Directions:
Restate exactly the lines below, from the one containing "ATOM 65 O O" through the final line, and leave out the pictures.

Raw data:
● ● ● ●

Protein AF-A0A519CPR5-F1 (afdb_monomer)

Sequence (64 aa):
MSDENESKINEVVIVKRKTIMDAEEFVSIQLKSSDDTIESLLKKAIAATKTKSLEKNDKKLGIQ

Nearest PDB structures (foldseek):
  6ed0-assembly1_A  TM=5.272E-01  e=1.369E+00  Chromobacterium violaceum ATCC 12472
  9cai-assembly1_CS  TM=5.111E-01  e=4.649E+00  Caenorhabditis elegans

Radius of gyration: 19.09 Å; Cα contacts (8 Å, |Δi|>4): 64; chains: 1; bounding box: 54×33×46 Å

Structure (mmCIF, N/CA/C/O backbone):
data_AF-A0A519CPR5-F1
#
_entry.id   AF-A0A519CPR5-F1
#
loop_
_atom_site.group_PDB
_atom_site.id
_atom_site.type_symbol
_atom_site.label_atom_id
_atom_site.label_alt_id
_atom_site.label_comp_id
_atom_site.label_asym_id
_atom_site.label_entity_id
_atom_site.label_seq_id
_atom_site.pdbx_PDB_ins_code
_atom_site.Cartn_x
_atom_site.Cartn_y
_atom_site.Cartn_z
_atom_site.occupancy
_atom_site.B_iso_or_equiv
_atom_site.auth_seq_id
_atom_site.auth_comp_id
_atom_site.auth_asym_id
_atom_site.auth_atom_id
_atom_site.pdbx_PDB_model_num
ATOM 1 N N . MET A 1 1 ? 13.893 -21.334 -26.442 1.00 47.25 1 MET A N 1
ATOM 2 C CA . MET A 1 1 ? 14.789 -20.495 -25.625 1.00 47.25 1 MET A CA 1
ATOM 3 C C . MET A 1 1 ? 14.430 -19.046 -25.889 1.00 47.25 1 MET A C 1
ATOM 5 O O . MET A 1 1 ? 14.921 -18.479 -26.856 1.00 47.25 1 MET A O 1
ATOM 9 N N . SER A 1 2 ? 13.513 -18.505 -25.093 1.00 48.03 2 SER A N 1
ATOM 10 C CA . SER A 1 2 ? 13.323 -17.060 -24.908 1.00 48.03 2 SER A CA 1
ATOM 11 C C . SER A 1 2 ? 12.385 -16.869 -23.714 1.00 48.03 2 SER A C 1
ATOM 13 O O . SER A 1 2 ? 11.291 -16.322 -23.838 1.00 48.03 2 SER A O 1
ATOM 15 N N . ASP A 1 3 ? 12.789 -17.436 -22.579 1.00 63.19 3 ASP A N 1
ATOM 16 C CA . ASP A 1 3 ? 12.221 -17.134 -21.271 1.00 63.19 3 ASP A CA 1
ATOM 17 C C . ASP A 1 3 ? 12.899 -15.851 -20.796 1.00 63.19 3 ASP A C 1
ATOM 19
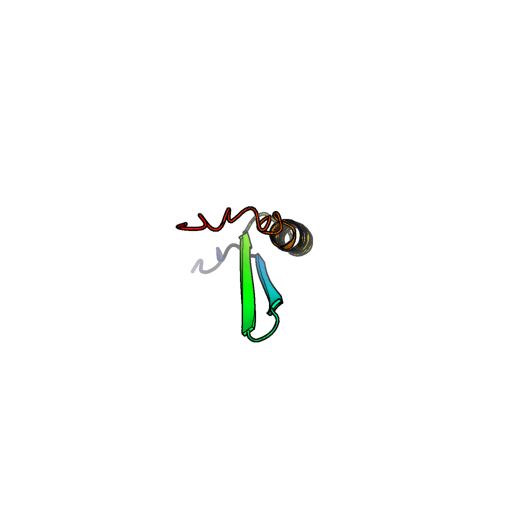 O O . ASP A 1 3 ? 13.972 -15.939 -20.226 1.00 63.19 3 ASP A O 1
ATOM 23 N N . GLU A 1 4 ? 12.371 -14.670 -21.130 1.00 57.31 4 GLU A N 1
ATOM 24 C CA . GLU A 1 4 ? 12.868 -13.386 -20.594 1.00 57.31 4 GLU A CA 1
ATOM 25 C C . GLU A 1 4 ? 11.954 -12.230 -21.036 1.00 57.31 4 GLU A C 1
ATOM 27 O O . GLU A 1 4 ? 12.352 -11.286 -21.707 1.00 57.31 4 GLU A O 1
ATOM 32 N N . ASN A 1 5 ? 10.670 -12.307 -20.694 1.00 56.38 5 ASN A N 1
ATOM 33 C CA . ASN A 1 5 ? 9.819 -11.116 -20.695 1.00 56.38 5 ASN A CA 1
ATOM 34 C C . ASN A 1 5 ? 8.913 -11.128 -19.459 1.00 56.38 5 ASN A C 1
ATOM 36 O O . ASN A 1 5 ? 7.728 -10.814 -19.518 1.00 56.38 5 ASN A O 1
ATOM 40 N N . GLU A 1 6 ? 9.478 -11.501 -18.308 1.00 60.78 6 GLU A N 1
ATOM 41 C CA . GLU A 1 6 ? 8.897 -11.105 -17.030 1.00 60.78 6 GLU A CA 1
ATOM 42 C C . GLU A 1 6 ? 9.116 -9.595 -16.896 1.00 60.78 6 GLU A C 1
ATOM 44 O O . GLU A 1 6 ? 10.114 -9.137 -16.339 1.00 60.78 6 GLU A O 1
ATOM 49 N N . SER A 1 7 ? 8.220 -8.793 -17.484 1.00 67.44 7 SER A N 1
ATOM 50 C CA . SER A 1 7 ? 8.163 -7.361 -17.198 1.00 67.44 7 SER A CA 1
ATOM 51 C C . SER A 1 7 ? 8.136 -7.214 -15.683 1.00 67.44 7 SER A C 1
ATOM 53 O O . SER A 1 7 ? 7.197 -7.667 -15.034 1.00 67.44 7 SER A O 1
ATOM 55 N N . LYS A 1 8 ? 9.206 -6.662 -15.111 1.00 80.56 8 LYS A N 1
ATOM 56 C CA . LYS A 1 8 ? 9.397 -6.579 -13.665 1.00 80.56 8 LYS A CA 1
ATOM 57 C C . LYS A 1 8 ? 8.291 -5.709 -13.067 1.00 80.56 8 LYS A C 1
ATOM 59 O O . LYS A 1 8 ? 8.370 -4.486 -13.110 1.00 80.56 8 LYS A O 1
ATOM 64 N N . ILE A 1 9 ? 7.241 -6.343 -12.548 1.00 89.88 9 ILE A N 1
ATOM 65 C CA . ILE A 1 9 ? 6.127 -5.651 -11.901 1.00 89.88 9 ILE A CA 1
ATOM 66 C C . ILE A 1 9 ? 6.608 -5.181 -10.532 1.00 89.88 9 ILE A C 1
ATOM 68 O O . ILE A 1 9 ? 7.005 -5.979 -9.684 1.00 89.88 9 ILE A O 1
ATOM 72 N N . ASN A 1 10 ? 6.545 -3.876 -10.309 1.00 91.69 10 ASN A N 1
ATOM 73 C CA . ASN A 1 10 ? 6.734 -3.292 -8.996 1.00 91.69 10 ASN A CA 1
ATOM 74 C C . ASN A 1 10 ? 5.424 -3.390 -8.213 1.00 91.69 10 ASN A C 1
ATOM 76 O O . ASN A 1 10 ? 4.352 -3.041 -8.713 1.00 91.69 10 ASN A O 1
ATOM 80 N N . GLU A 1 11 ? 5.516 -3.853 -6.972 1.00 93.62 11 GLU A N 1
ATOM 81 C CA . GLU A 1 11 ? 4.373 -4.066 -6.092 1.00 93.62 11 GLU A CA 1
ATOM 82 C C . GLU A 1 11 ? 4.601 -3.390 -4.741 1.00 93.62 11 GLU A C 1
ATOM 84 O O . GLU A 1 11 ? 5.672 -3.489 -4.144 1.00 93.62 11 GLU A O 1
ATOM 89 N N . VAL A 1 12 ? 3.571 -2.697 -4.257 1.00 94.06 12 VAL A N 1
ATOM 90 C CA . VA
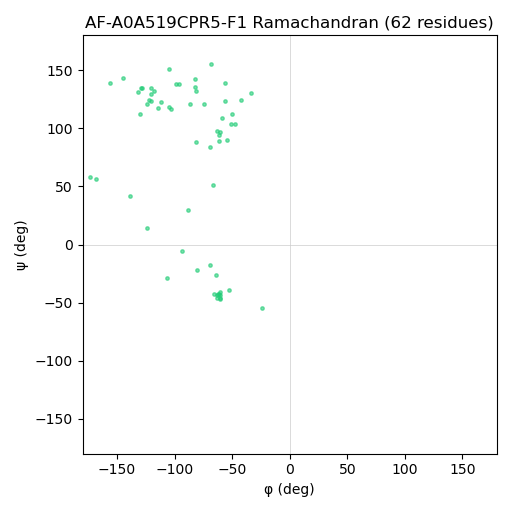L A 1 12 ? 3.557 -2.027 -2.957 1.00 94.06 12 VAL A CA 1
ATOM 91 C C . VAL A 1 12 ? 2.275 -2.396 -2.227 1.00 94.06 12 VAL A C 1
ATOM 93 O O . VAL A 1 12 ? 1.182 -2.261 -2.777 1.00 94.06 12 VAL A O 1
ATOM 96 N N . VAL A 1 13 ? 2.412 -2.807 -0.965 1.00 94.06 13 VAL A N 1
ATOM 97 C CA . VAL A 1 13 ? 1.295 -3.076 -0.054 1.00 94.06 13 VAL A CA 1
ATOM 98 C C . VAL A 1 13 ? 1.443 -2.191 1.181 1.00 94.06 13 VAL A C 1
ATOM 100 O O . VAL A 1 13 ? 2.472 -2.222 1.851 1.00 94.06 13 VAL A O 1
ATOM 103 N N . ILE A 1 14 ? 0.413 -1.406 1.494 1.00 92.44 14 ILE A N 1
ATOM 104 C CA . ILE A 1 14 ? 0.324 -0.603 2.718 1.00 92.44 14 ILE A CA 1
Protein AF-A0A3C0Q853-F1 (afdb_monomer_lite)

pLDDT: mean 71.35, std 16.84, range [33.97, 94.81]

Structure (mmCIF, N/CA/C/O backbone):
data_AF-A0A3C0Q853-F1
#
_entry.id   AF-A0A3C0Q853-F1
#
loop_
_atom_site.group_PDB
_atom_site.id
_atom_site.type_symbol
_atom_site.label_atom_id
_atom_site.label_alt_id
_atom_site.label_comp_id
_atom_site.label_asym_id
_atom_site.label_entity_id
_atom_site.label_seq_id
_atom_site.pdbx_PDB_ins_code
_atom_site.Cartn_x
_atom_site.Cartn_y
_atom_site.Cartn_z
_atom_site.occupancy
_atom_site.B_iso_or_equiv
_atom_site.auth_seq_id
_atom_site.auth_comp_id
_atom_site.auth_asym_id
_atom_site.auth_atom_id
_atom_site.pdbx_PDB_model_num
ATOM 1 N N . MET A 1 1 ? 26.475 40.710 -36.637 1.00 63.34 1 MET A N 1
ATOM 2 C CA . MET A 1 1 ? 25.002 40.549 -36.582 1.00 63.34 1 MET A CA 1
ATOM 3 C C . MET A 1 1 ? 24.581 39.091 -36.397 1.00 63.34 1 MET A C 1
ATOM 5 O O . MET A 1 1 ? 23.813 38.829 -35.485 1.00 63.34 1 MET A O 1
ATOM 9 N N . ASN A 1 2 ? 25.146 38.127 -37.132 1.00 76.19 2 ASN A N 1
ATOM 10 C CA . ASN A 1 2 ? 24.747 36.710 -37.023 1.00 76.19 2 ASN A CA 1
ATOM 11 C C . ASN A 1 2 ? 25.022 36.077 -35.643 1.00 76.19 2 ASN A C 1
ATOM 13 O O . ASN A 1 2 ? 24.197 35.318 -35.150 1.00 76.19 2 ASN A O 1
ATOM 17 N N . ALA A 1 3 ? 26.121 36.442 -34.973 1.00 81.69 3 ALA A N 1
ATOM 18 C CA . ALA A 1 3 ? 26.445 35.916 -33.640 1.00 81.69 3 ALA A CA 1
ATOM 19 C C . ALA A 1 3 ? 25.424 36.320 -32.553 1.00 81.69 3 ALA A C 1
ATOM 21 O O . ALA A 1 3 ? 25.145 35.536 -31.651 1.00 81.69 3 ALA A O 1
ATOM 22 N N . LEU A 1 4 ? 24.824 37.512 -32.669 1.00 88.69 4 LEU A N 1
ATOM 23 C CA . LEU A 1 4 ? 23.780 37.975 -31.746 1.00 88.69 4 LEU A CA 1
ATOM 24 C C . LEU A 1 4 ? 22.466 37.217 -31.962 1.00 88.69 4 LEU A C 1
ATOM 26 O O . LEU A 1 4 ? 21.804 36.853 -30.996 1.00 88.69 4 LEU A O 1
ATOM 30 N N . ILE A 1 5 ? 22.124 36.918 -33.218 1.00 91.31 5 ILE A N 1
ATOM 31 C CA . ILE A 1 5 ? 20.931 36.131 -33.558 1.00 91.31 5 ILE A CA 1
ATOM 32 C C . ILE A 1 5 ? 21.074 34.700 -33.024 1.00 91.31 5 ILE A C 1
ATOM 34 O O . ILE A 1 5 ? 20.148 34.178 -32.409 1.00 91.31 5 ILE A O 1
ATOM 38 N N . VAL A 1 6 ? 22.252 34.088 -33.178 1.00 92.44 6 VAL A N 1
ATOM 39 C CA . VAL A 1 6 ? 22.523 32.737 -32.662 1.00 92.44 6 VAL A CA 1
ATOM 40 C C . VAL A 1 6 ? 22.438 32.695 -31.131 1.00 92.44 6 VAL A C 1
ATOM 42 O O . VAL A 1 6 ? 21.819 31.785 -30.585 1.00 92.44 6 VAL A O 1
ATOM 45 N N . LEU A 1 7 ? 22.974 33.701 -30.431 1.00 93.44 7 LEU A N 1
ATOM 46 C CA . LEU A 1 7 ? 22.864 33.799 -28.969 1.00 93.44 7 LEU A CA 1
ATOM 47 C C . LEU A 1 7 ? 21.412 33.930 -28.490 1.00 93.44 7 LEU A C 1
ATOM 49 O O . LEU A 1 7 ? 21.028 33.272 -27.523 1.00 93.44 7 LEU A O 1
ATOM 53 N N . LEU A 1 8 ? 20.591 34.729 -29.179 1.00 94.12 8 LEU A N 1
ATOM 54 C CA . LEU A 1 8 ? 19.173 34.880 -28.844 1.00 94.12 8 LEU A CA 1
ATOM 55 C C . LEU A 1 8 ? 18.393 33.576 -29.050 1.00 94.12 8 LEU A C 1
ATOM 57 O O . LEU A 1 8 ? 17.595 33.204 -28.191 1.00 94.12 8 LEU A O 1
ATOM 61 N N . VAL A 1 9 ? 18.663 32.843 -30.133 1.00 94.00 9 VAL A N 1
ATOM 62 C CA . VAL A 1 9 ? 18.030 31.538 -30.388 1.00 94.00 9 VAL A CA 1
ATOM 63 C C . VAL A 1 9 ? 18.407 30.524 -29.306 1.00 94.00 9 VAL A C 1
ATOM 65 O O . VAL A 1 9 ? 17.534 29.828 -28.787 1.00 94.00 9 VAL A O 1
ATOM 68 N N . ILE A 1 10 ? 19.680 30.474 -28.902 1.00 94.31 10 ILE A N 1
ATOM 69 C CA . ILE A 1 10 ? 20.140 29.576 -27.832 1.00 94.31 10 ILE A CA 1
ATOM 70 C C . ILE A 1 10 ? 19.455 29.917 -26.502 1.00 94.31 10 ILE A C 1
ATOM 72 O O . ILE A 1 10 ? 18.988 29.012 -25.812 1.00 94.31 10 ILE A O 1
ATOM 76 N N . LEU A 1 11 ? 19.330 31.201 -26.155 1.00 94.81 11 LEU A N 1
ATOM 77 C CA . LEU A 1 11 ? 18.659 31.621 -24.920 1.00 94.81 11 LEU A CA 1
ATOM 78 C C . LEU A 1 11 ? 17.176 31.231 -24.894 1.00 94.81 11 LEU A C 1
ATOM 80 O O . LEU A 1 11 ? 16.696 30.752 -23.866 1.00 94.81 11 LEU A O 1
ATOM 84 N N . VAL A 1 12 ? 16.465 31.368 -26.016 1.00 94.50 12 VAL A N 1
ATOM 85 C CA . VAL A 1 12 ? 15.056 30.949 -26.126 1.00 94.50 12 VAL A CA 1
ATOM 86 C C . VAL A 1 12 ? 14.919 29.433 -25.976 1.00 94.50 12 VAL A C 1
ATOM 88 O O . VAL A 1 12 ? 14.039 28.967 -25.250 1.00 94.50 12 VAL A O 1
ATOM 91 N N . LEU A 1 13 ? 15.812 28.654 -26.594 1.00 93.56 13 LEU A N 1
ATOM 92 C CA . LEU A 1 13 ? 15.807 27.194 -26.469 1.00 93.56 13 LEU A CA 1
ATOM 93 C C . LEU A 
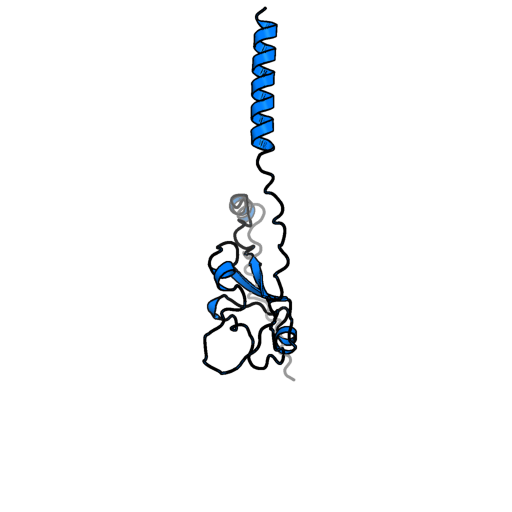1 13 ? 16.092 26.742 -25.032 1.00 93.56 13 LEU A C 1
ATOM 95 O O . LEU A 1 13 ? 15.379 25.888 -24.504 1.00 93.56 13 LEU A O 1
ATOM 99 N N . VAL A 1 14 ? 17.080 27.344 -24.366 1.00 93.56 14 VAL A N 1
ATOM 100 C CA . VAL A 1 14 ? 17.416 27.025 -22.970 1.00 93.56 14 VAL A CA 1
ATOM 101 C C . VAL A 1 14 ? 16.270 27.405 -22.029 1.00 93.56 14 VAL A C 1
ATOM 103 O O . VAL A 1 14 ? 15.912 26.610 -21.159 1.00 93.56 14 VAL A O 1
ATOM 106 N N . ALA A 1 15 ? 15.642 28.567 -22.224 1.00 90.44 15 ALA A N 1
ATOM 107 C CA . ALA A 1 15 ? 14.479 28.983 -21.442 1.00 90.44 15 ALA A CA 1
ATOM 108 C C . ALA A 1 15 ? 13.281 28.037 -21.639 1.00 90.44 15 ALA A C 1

● ● ● ●

Exercise output:
ATOM 65 O O . VAL A 1 9 ? 17.534 29.828 -28.787 1.00 94.00 9 VAL A O 1
ATOM 68 N N . ILE A 1 10 ? 19.680 30.474 -28.902 1.00 94.31 10 ILE A N 1
ATOM 69 C CA . ILE A 1 10 ? 20.140 29.576 -27.832 1.00 94.31 10 ILE A CA 1
ATOM 70 C C . ILE A 1 10 ? 19.455 29.917 -26.502 1.00 94.31 10 ILE A C 1
ATOM 72 O O . ILE A 1 10 ? 18.988 29.012 -25.812 1.00 94.31 10 ILE A O 1
ATOM 76 N N . LEU A 1 11 ? 19.330 31.201 -26.155 1.00 94.81 11 LEU A N 1
ATOM 77 C CA . LEU A 1 11 ? 18.659 31.621 -24.920 1.00 94.81 11 LEU A CA 1
ATOM 78 C C . LEU A 1 11 ? 17.176 31.231 -24.894 1.00 94.81 11 LEU A C 1
ATOM 80 O O . LEU A 1 11 ? 16.696 30.752 -23.866 1.00 94.81 11 LEU A O 1
ATOM 84 N N . VAL A 1 12 ? 16.465 31.368 -26.016 1.00 94.50 12 VAL A N 1
ATOM 85 C CA . VAL A 1 12 ? 15.056 30.949 -26.126 1.00 94.50 12 VAL A CA 1
ATOM 86 C C . VAL A 1 12 ? 14.919 29.433 -25.976 1.00 94.50 12 VAL A C 1
ATOM 88 O O . VAL A 1 12 ? 14.039 28.967 -25.250 1.00 94.50 12 VAL A O 1
ATOM 91 N N . LEU A 1 13 ? 15.812 28.654 -26.594 1.00 93.56 13 LEU A N 1
ATOM 92 C CA . LEU A 1 13 ? 15.807 27.194 -26.469 1.00 93.56 13 LEU A CA 1
ATOM 93 C C . LEU A 
1 13 ? 16.092 26.742 -25.032 1.00 93.56 13 LEU A C 1
ATOM 95 O O . LEU A 1 13 ? 15.379 25.888 -24.504 1.00 93.56 13 LEU A O 1
ATOM 99 N N . VAL A 1 14 ? 17.080 27.344 -24.366 1.00 93.56 14 VAL A N 1
ATOM 100 C CA . VAL A 1 14 ? 17.416 27.025 -22.970 1.00 93.56 14 VAL A CA 1
ATOM 101 C C . VAL A 1 14 ? 16.270 27.405 -22.029 1.00 93.56 14 VAL A C 1
ATOM 103 O O . VAL A 1 14 ? 15.912 26.610 -21.159 1.00 93.56 14 VAL A O 1
ATOM 106 N N . ALA A 1 15 ? 15.642 28.567 -22.224 1.00 90.44 15 ALA A N 1
ATOM 107 C CA . ALA A 1 15 ? 14.479 28.983 -21.442 1.00 90.44 15 ALA A CA 1
ATOM 108 C C . ALA A 1 15 ? 13.281 28.037 -21.639 1.00 90.44 15 ALA A C 1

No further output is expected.